How It Works
This page describes the v1 architecture. The current architecture is documented under Version 3.
The game agent loop
Every decision the agent makes is a vision LLM call — there is no hardcoded game logic, no emulator hooks, and no ROM hacking. The agent sees the screen and decides what buttons to press, just like a human player would.
Each cycle follows this loop:
- Perceive — capture a screenshot via Win32
PrintWindowthrough MCP (no focus steal) - Analyze — the vision LLM describes the scene as structured JSON
- Evaluate — a parallel evaluator compares before/after screenshots and scores progress
- Plan — the Ego integrates analysis, evaluation, memory, and directives to choose actions
- Act — button presses are sent to the emulator
Three-layer architecture
The agent uses a three-layer cognitive architecture inspired by Freudian psychology:
Evaluator
Runs in parallel with analysis (when max_concurrent ≥ 2).
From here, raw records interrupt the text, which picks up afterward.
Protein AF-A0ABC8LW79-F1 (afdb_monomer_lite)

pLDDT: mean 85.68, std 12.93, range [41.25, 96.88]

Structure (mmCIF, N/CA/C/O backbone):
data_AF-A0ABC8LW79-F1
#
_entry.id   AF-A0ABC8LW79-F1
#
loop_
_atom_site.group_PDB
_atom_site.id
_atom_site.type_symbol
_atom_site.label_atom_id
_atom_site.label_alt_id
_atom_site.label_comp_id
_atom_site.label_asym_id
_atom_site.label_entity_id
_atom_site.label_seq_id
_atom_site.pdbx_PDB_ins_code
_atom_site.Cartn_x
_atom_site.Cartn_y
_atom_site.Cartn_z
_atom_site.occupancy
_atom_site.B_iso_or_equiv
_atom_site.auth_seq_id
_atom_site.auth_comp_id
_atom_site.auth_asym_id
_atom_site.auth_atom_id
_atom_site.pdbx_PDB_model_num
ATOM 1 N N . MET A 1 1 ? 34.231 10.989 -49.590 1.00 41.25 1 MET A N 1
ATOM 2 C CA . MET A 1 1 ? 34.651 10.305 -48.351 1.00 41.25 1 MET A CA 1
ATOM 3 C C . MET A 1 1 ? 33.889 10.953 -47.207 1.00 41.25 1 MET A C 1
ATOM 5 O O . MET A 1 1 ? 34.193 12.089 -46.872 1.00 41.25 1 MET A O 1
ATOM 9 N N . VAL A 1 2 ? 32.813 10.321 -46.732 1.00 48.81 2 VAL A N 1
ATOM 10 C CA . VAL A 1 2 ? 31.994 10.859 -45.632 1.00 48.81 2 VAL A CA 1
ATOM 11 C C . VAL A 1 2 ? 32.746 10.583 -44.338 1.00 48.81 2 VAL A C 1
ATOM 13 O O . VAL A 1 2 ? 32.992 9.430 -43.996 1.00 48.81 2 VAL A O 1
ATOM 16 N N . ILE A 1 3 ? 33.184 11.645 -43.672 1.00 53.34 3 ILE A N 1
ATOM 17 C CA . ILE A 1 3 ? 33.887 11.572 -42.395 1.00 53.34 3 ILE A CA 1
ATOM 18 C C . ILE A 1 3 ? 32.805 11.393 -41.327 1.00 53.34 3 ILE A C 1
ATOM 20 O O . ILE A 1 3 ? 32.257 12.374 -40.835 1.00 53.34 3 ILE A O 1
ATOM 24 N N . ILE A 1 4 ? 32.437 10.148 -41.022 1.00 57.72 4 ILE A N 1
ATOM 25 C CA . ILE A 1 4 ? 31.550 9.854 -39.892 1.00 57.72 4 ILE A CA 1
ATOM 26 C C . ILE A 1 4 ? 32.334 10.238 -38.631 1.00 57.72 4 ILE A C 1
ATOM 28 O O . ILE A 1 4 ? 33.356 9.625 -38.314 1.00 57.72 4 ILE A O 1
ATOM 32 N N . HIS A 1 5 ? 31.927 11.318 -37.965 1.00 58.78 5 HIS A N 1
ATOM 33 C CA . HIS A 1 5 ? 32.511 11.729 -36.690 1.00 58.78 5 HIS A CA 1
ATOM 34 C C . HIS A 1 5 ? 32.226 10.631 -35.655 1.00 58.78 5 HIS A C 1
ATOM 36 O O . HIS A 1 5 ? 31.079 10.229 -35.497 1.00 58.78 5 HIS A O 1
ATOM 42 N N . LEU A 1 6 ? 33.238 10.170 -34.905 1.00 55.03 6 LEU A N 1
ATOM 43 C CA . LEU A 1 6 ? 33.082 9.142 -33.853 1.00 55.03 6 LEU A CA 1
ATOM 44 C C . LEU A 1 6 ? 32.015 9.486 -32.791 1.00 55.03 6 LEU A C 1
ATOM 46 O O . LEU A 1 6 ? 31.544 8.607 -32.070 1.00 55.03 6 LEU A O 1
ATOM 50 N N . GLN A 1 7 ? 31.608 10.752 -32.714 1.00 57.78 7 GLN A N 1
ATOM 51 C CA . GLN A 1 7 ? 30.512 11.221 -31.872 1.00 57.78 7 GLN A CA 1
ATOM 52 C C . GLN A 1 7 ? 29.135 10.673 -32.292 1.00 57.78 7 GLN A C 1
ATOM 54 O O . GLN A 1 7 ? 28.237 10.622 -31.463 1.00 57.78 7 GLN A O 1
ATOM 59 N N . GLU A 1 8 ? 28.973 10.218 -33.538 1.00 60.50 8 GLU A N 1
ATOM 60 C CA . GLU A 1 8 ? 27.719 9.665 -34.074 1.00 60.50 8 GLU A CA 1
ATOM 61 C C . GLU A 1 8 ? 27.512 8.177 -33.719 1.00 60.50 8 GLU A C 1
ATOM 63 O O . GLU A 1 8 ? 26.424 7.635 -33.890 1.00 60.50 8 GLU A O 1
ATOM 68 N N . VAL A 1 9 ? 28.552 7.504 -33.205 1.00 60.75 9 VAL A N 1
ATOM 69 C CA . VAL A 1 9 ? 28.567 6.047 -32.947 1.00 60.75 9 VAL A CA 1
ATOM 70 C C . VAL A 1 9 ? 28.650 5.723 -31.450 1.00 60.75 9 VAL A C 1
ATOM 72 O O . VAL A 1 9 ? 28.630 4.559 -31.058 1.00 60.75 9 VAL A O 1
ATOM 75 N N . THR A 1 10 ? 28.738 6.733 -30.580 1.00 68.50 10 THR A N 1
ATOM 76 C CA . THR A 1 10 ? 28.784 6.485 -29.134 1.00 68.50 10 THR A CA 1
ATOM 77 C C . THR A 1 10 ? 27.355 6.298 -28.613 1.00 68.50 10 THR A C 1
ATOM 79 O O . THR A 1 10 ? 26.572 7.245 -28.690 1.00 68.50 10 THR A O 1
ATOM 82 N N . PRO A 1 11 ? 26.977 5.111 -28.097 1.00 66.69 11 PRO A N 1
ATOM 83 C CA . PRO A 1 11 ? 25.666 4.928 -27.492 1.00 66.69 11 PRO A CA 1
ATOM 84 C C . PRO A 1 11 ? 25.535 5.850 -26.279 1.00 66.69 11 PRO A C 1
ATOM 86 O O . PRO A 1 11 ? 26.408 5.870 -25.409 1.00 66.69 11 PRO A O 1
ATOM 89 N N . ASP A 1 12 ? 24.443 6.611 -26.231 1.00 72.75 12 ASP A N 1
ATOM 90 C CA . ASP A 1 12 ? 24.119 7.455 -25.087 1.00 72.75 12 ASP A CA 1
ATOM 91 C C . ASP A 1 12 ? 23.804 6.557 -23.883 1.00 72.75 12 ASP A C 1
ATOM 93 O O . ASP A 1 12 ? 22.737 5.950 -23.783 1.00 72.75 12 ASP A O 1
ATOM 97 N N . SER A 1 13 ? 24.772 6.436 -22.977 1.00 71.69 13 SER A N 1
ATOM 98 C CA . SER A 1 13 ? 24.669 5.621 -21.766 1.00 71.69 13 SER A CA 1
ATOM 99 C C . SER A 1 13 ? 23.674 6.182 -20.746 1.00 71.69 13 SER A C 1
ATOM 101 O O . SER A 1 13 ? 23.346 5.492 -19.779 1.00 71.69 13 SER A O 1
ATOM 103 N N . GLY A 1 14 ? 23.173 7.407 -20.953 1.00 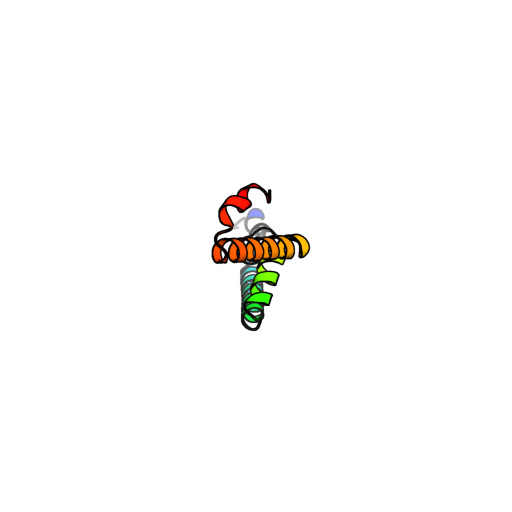73.06 14 GLY A N 1
ATOM 104 C CA . GLY A 1 14 ? 22.095 7.997 -20.166 1.00 73.06 14 GLY A CA 1
ATOM 105 C C . GLY A 1 14 ? 20.699 7.554 -20.606 1.00 73.06 14 GLY A C 1
ATOM 106 O O . GLY A 1 14 ? 19.744 7.725 -19.844 1.00 73.06 14 GLY A O 1
ATOM 107 N N . ILE A 1 15 ? 20.559 6.970 -21.801 1.00 80.44 15 ILE A N 1
ATOM 108 C CA . ILE A 1 15 ? 19.265 6.562 -22.352 1.00 80.44 15 ILE A CA 1
ATOM 109 C C . ILE A 1 15 ? 19.018 5.084 -22.058 1.00 80.44 15 ILE A C 1
ATOM 111 O O . ILE A 1 15 ? 19.768 4.194 -22.459 1.00 80.44 15 ILE A O 1
ATOM 115 N N . GLU A 1 16 ? 17.916 4.808 -21.365 1.00 82.88 16 GLU A N 1
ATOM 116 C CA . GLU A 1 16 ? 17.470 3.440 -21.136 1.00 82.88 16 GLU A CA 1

Compares the current screenshot against the previous one, assigning a progress score
and detecting stuck states. Provides immediate feedback to the Ego.
Ego
The conscious planner. Weighs all inputs — scene analysis, evaluator feedback, Superego directives, and retrieved memories — to decide the next action. Includes a fallback retry mechanism when output is empty or malformed.
Superego
Runs every N cycles (configurable via think_interval).
Sets high-level strategy, tracks quest milestones, detects persistent stuck states, and
issues directives that override the Ego's local decisions when needed.
Memory System
The agent has a three-tier SQLite memory system with async consolidation:
- Short-term — recent cycle observations, fading quickly
- Mid-term — consolidated patterns from short-term, Jaccard semantic deduplication prevents bloat
- Long-term — persistent lessons and strategies
When the agent transitions from stuck to unstuck, an async LLM task extracts the lesson into long-term memory — ensuring the agent learns from its mistakes across the entire session.
Model Isolation
Each model gets its own soul file, memory database, and log folder. This means every benchmark run starts from the same blank slate, and runs are fully comparable across models.
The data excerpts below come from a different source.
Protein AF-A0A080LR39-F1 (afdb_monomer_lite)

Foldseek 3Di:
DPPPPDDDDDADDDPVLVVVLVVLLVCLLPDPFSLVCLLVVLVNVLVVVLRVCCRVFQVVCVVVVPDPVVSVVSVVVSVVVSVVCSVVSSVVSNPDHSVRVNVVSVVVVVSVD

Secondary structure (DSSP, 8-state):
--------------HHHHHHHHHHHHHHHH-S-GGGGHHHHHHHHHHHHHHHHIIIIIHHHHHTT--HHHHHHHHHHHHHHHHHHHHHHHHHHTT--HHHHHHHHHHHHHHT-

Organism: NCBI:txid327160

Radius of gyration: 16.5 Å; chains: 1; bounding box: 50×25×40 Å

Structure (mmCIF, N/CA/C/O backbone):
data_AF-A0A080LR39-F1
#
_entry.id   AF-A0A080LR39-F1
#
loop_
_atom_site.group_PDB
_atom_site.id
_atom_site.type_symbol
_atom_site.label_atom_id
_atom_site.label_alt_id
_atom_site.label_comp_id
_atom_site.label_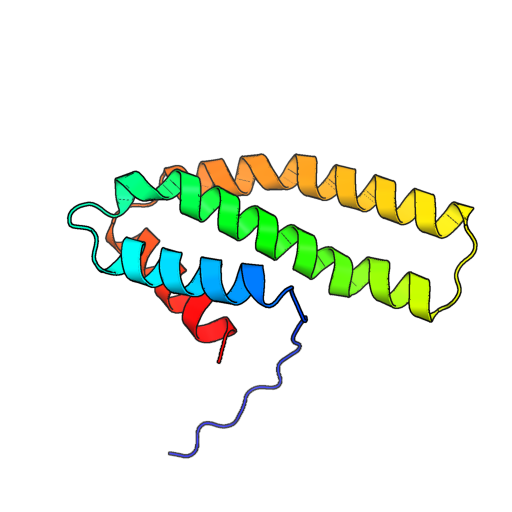asym_id
_atom_site.label_entity_id
_atom_site.label_seq_id
_atom_site.pdbx_PDB_ins_code
_atom_site.Cartn_x
_atom_site.Cartn_y
_atom_site.Cartn_z
_atom_site.occupancy
_atom_site.B_iso_or_equiv
_atom_site.auth_seq_id
_atom_site.auth_comp_id
_atom_site.auth_asym_id
_atom_site.auth_atom_id
_atom_site.pdbx_PDB_model_num
ATOM 1 N N . MET A 1 1 ? 30.399 -5.625 13.375 1.00 41.22 1 MET A N 1
ATOM 2 C CA . MET A 1 1 ? 29.674 -4.433 13.868 1.00 41.22 1 MET A CA 1
ATOM 3 C C . MET A 1 1 ? 28.247 -4.861 14.163 1.00 41.22 1 MET A C 1
ATOM 5 O O . MET A 1 1 ? 27.576 -5.319 13.248 1.00 41.22 1 MET A O 1
ATOM 9 N N . SER A 1 2 ? 27.822 -4.824 15.428 1.00 48.78 2 SER A N 1
ATOM 10 C CA . SER A 1 2 ? 26.431 -5.113 15.797 1.00 48.78 2 SER A CA 1
ATOM 11 C C . SER A 1 2 ? 25.540 -4.055 15.144 1.00 48.78 2 SER A C 1
ATOM 13 O O . SER A 1 2 ? 25.741 -2.867 15.394 1.00 48.78 2 SER A O 1
ATOM 15 N N . LYS A 1 3 ? 24.625 -4.453 14.249 1.00 56.56 3 LYS A N 1
ATOM 16 C CA . LYS A 1 3 ? 23.579 -3.550 13.752 1.00 56.56 3 LYS A CA 1
ATOM 17 C C . LYS A 1 3 ? 22.775 -3.125 14.977 1.00 56.56 3 LYS A C 1
ATOM 19 O O . LYS A 1 3 ? 22.045 -3.949 15.523 1.00 56.56 3 LYS A O 1
ATOM 24 N N . SER A 1 4 ? 22.915 -1.877 15.428 1.00 57.69 4 SER A N 1
ATOM 25 C CA . SER A 1 4 ? 21.948 -1.348 16.382 1.00 57.69 4 SER A CA 1
ATOM 26 C C . SER A 1 4 ? 20.586 -1.416 15.697 1.00 57.69 4 SER A C 1
ATOM 28 O O . SER A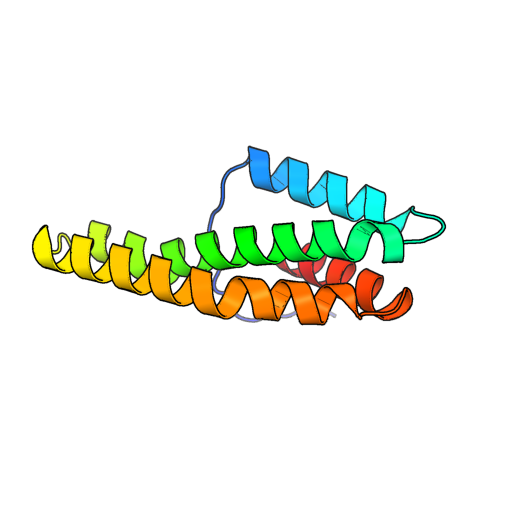 1 4 ? 20.405 -0.923 14.580 1.00 57.69 4 SER A O 1
ATOM 30 N N . VAL A 1 5 ? 19.652 -2.140 16.308 1.00 74.38 5 VAL A N 1
ATOM 31 C CA . VAL A 1 5 ? 18.280 -2.199 15.816 1.00 74.38 5 VAL A CA 1
ATOM 32 C C . VAL A 1 5 ? 17.724 -0.800 16.025 1.00 74.38 5 VAL A C 1
ATOM 34 O O . VAL A 1 5 ? 17.484 -0.389 17.159 1.00 74.38 5 VAL A O 1
ATOM 37 N N . GLN A 1 6 ? 17.609 -0.030 14.942 1.00 79.75 6 GLN A N 1
ATOM 38 C CA . GLN A 1 6 ? 16.901 1.239 14.998 1.00 79.75 6 GLN A CA 1
ATOM 39 C C . GLN A 1 6 ? 15.485 0.960 15.522 1.00 79.75 6 GLN A C 1
ATOM 41 O O . GLN A 1 6 ? 14.878 -0.032 15.100 1.00 79.75 6 GLN A O 1
ATOM 46 N N . PRO A 1 7 ? 14.958 1.788 16.441 1.00 86.94 7 PRO A N 1
ATOM 47 C CA . PRO A 1 7 ? 13.577 1.659 16.879 1.00 86.94 7 PRO A CA 1
ATOM 48 C C . PRO A 1 7 ? 12.657 1.591 15.659 1.00 86.94 7 PRO A C 1
ATOM 50 O O . PRO A 1 7 ? 12.758 2.424 14.759 1.00 86.94 7 PRO A O 1
ATOM 53 N N . SER A 1 8 ? 11.797 0.576 15.609 1.00 84.25 8 SER A N 1
ATOM 54 C CA . SER A 1 8 ? 10.867 0.374 14.499 1.00 84.25 8 SER A CA 1
ATOM 55 C C . SER A 1 8 ? 9.448 0.244 15.024 1.00 84.25 8 SER A C 1
ATOM 57 O O . SER A 1 8 ? 9.206 -0.391 16.051 1.00 84.25 8 SER A O 1
ATOM 59 N N . LEU A 1 9 ? 8.518 0.859 14.300 1.00 84.75 9 LEU A N 1
ATOM 60 C CA . LEU A 1 9 ? 7.088 0.687 14.485 1.00 84.75 9 LEU A CA 1
ATOM 61 C C . LEU A 1 9 ? 6.582 -0.129 13.293 1.00 84.75 9 LEU A C 1
ATOM 63 O O . LEU A 1 9 ? 6.830 0.233 12.143 1.00 84.75 9 LEU A O 1
ATOM 67 N N . ARG A 1 10 ? 5.957 -1.275 13.573 1.00 85.50 10 ARG A N 1
ATOM 68 C CA . ARG A 1 10 ? 5.518 -2.246 12.563 1.00 85.50 10 ARG A CA 1
ATOM 69 C C . ARG A 1 10 ? 3.996 -2.324 12.554 1.00 85.50 10 ARG A C 1
ATOM 71 O O . ARG A 1 10 ? 3.361 -2.150 13.592 1.00 85.50 10 ARG A O 1
ATOM 78 N N . PHE A 1 11 ? 3.434 -2.652 11.397 1.00 90.44 11 PHE A N 1
ATOM 79 C CA . PHE A 1 11 ? 2.035 -3.040 11.272 1.00 90.44 11 PHE A CA 1
ATOM 80 C C . PHE A 1 11 ? 1.931 -4.496 10.814 1.00 90.44 11 PHE A C 1
ATOM 82 O O . PHE A 1 11 ? 2.793 -4.989 10.085 1.00 90.44 11 PHE A O 1
ATOM 89 N N . PHE A 1 12 ? 0.875 -5.184 11.246 1.00 90.25 12 PHE A N 1
ATOM 90 C CA . PHE A 1 12 ? 0.565 -6.537 10.788 1.00 90.25 12 PHE A CA 1
ATOM 91 C C . PHE A 1 12 ? -0.431 -6.494 9.631 1.00 90.25 12 PHE A C 1
ATOM 93 O O . PHE A 1 12 ? -1.416 -5.752 9.676 1.00 90.25 12 PHE A O 1
ATOM 100 N N . TYR A 1 13 ? -0.196 -7.340 8.633 1.00 91.12 13 TYR A N 1
ATOM 101 C CA . TYR A 1 13 ? -1.020 -7.499 7.439 1.00 91.12 13 TYR A CA 1
ATOM 102 C C . TYR A 1 13 ? -1.238 -8.995 7.140 1.00 91.12 13 TYR A C 1
ATOM 104 O O . TYR A 1 13 ? -0.529 -9.829 7.709 1.00 91.12 13 TYR A O 1
ATOM 112 N N . PRO A 1 14 ? -2.238 -9.368 6.318 1.00 94.00 14 PRO A N 1
ATOM 113 C CA . PRO A 1 14 ? -2.601 -10.771 6.113 1.00 94.00 14 PRO A CA 1
ATOM 114 C C . PRO A 1 14 ? -1.447 -11.625 5.566 1.00 94.00 14 PRO A C 1
ATOM 116 O O . PRO A 1 14 ? -0.738 -11.201 4.655 1.00 94.00 14 PRO A O 1
ATOM 119 N N . GLU A 1 15 ? -1.316 -12.865 6.048 1.00 95.38 15 GLU A N 1
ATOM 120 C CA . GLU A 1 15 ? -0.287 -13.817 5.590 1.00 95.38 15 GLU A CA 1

The harness supports multiple providers: Anthropic direct API, OpenRouter (200+ models),
and LM Studio for local models. The reasoning_budget field
caps thinking tokens for extended-reasoning models.
Pure Vision — No Shortcuts
The agent has no access to game memory, no tile maps, no scripted paths. It sees pixels and presses buttons. This makes ChronoBench a true test of visual reasoning, spatial navigation, and long-horizon planning — the same capabilities that matter for real-world autonomous agents.